Why manufacturing consent for war with Iran failed this time

Why manufacturing consent for war with Iran failed this time

On June 22, American warplanes crossed into Iranian airspace and dropped 14 massive bombs. The attack was not in response to a provocation; it came on the heels of illegal Israeli aggression that took the lives of 600 Iranians. This was a return to something familiar and well-practised: an empire bombing innocents across the orientalist abstraction called “the Middle East”. That night, US President Donald Trump, flanked by his vice president and two secretaries, told the world “Iran, the bully of the Middle East, must now make peace”.

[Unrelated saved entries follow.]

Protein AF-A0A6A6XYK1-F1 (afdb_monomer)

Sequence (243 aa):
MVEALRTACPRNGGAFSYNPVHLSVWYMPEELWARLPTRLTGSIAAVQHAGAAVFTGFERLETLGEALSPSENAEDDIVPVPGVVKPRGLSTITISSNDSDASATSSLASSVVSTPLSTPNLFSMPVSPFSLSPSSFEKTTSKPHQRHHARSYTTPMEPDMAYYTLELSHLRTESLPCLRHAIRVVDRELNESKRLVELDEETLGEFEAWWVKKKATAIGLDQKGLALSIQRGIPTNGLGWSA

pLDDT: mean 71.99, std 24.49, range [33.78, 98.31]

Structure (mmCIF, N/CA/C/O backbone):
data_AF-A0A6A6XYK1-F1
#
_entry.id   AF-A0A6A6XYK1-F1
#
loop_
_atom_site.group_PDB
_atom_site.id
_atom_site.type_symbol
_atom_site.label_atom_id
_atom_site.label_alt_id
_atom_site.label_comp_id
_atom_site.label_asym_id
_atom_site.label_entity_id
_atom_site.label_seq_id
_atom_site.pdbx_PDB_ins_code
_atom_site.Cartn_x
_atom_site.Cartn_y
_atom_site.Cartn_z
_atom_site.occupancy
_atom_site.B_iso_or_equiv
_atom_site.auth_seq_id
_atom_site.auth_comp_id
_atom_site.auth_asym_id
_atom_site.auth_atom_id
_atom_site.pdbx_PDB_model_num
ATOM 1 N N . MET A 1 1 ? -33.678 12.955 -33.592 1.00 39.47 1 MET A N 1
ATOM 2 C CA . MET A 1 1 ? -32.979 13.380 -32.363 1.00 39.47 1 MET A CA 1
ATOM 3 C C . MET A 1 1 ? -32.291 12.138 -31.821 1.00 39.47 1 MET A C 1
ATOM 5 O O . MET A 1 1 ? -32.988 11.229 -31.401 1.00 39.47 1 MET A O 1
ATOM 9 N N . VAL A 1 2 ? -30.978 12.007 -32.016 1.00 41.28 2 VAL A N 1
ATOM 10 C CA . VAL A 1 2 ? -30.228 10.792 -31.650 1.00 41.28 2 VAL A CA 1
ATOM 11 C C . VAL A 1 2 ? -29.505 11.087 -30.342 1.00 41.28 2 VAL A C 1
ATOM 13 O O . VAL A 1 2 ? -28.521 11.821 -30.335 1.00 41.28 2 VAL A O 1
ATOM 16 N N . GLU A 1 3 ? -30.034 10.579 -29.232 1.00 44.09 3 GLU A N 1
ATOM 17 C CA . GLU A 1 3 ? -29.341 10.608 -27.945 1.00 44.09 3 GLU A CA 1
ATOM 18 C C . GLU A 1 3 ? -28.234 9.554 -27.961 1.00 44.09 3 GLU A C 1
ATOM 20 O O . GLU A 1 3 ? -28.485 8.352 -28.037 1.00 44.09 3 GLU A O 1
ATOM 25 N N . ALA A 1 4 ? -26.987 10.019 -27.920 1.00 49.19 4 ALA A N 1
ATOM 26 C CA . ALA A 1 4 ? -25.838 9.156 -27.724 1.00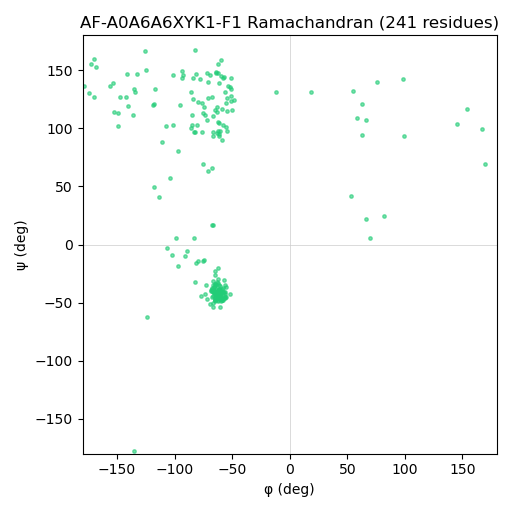 49.19 4 ALA A CA 1
ATOM 27 C C . ALA A 1 4 ? -25.904 8.566 -26.309 1.00 49.19 4 ALA A C 1
ATOM 29 O O . ALA A 1 4 ? -25.722 9.280 -25.317 1.00 49.19 4 ALA A O 1
ATOM 30 N N . LEU A 1 5 ? -26.164 7.260 -26.228 1.00 50.75 5 LEU A N 1
ATOM 31 C CA . LEU A 1 5 ? -26.056 6.472 -25.008 1.00 50.75 5 LEU A CA 1
ATOM 32 C C . LEU A 1 5 ? -24.596 6.558 -24.542 1.00 50.75 5 LEU A C 1
ATOM 34 O O . LEU A 1 5 ? -23.718 5.887 -25.082 1.00 50.75 5 LEU A O 1
ATOM 38 N N . ARG A 1 6 ? -24.306 7.447 -23.587 1.00 58.12 6 ARG A N 1
ATOM 39 C CA . ARG A 1 6 ? -22.989 7.502 -22.950 1.00 58.12 6 ARG A CA 1
ATOM 40 C C . ARG A 1 6 ? -22.797 6.161 -22.252 1.00 58.12 6 ARG A C 1
ATOM 42 O O . ARG A 1 6 ? -23.434 5.904 -21.235 1.00 58.12 6 ARG A O 1
ATOM 49 N N . THR A 1 7 ? -21.964 5.298 -22.827 1.00 49.56 7 THR A N 1
ATOM 50 C CA . THR A 1 7 ? -21.497 4.070 -22.187 1.00 49.56 7 THR A CA 1
ATOM 51 C C . THR A 1 7 ? -20.990 4.444 -20.807 1.00 49.56 7 THR A C 1
ATOM 53 O O . THR A 1 7 ? -20.052 5.234 -20.689 1.00 49.56 7 THR A O 1
ATOM 56 N N . ALA A 1 8 ? -21.646 3.929 -19.768 1.00 50.88 8 ALA A N 1
ATOM 57 C CA . ALA A 1 8 ? -21.138 4.016 -18.416 1.00 50.88 8 ALA A CA 1
ATOM 58 C C . ALA A 1 8 ? -19.760 3.353 -18.430 1.00 50.88 8 ALA A C 1
ATOM 60 O O . ALA A 1 8 ? -19.658 2.131 -18.525 1.00 50.88 8 ALA A O 1
ATOM 61 N N . CYS A 1 9 ? -18.698 4.163 -18.420 1.00 49.28 9 CYS A N 1
ATOM 62 C CA . CYS A 1 9 ? -17.361 3.656 -18.168 1.00 49.28 9 CYS A CA 1
ATOM 63 C C . CYS A 1 9 ? -17.449 2.819 -16.888 1.00 49.28 9 CYS A C 1
ATOM 65 O O . CYS A 1 9 ? -18.086 3.284 -15.931 1.00 49.28 9 CYS A O 1
ATOM 67 N N . PRO A 1 10 ? -16.862 1.607 -16.848 1.00 44.97 10 PRO A N 1
ATOM 68 C CA . PRO A 1 10 ? -16.783 0.846 -15.616 1.00 44.97 10 PRO A CA 1
ATOM 69 C C . PRO A 1 10 ? -16.271 1.796 -14.547 1.00 44.97 10 PRO A C 1
ATOM 71 O O . PRO A 1 10 ? -15.265 2.483 -14.746 1.00 44.97 10 PRO A O 1
ATOM 74 N N . ARG A 1 11 ? -17.022 1.924 -13.454 1.00 44.91 11 ARG A N 1
ATOM 75 C CA . ARG A 1 11 ? -16.589 2.701 -12.302 1.00 44.91 11 ARG A CA 1
ATOM 76 C C . ARG A 1 11 ? -15.322 2.003 -11.818 1.00 44.91 11 ARG A C 1
ATOM 78 O O . ARG A 1 11 ? -15.425 1.027 -11.086 1.00 44.91 11 ARG A O 1
ATOM 85 N N . ASN A 1 12 ? -14.153 2.458 -12.275 1.00 45.84 12 ASN A N 1
ATOM 86 C CA . ASN A 1 12 ? -12.835 2.013 -11.825 1.00 45.84 12 ASN A CA 1
ATOM 87 C C . ASN A 1 12 ? -12.651 2.477 -10.374 1.00 45.84 12 ASN A C 1
ATOM 89 O O . ASN A 1 12 ? -11.864 3.362 -10.061 1.00 45.84 12 ASN A O 1
ATOM 93 N N . GLY A 1 13 ? -13.467 1.929 -9.481 1.00 45.59 13 GLY A N 1
ATOM 94 C CA . GLY A 1 13 ? -13.355 2.063 -8.047 1.00 45.59 13 GLY A CA 1
ATOM 95 C C . GLY A 1 13 ? -12.625 0.840 -7.523 1.00 45.59 13 GLY A C 1
ATOM 96 O O . GLY A 1 13 ? -13.264 -0.088 -7.047 1.00 45.59 13 GLY A O 1
ATOM 97 N N . GLY A 1 14 ? -11.297 0.830 -7.635 1.00 49.97 14 GLY A N 1
ATOM 98 C CA . GLY A 1 14 ? -10.457 0.006 -6.761 1.00 49.97 14 GLY A CA 1
ATOM 99 C C . GLY A 1 14 ? -10.277 -1.472 -7.111 1.00 49.97 14 GLY A C 1
ATOM 100 O O . GLY A 1 14 ? -9.943 -2.242 -6.215 1.00 49.97 14 GLY A O 1
ATOM 101 N N . ALA A 1 15 ? -10.424 -1.891 -8.371 1.00 55.81 15 ALA A N 1
ATOM 102 C CA . ALA A 1 15 ? -9.933 -3.208 -8.786 1.00 55.81 15 ALA A CA 1
ATOM 103 C C . ALA A 1 15 ? -8.400 -3.168 -8.922 1.00 55.81 15 ALA A C 1
ATOM 105 O O . ALA A 1 15 ? -7.854 -3.186 -10.021 1.00 55.81 15 ALA A O 1
ATOM 106 N N . PHE A 1 16 ? -7.694 -3.044 -7.798 1.00 63.47 16 PHE A N 1
ATOM 107 C CA . PHE A 1 16 ? -6.256 -3.270 -7.774 1.00 63.47 16 PHE A CA 1
ATOM 108 C C . PHE A 1 16 ? -6.018 -4.733 -8.137 1.00 63.47 16 PHE A C 1
ATOM 110 O O . PHE A 1 16 ? -6.489 -5.629 -7.437 1.00 63.47 16 PHE A O 1
ATOM 117 N N . SER A 1 17 ? -5.312 -4.991 -9.234 1.00 79.06 17 SER A N 1
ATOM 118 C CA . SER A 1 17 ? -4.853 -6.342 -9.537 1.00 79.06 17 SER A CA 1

There is something chilling about how bombs are baptised with the language of diplomacy and how destruction is dressed in the garments of stability. To call that peace is not merely a misnomer; it is a criminal distortion. But what is peace in this world, if not submission to the West? And what is diplomacy, if not the insistence that the attacked plead with their attackers?

 

In the 12 days that Israel’s illegal assault on Iran lasted, images of Iranian children pulled from the wreckage remained absent from the front pages of Western media. In their place were lengthy features about Israelis hiding in fortified bunkers. Western media, fluent in the language of erasure, broadcasts only the victimhood that serves the war narrative.

And that is not just in its coverage of Iran. For 20 months now, the people of Gaza have been starved and incinerated. By the official count, more than 55,000 lives have been taken; realistic estimates put the number at hundreds of thousands. Every hospital in Gaza has been bombed. Most schools have been attacked and destroyed.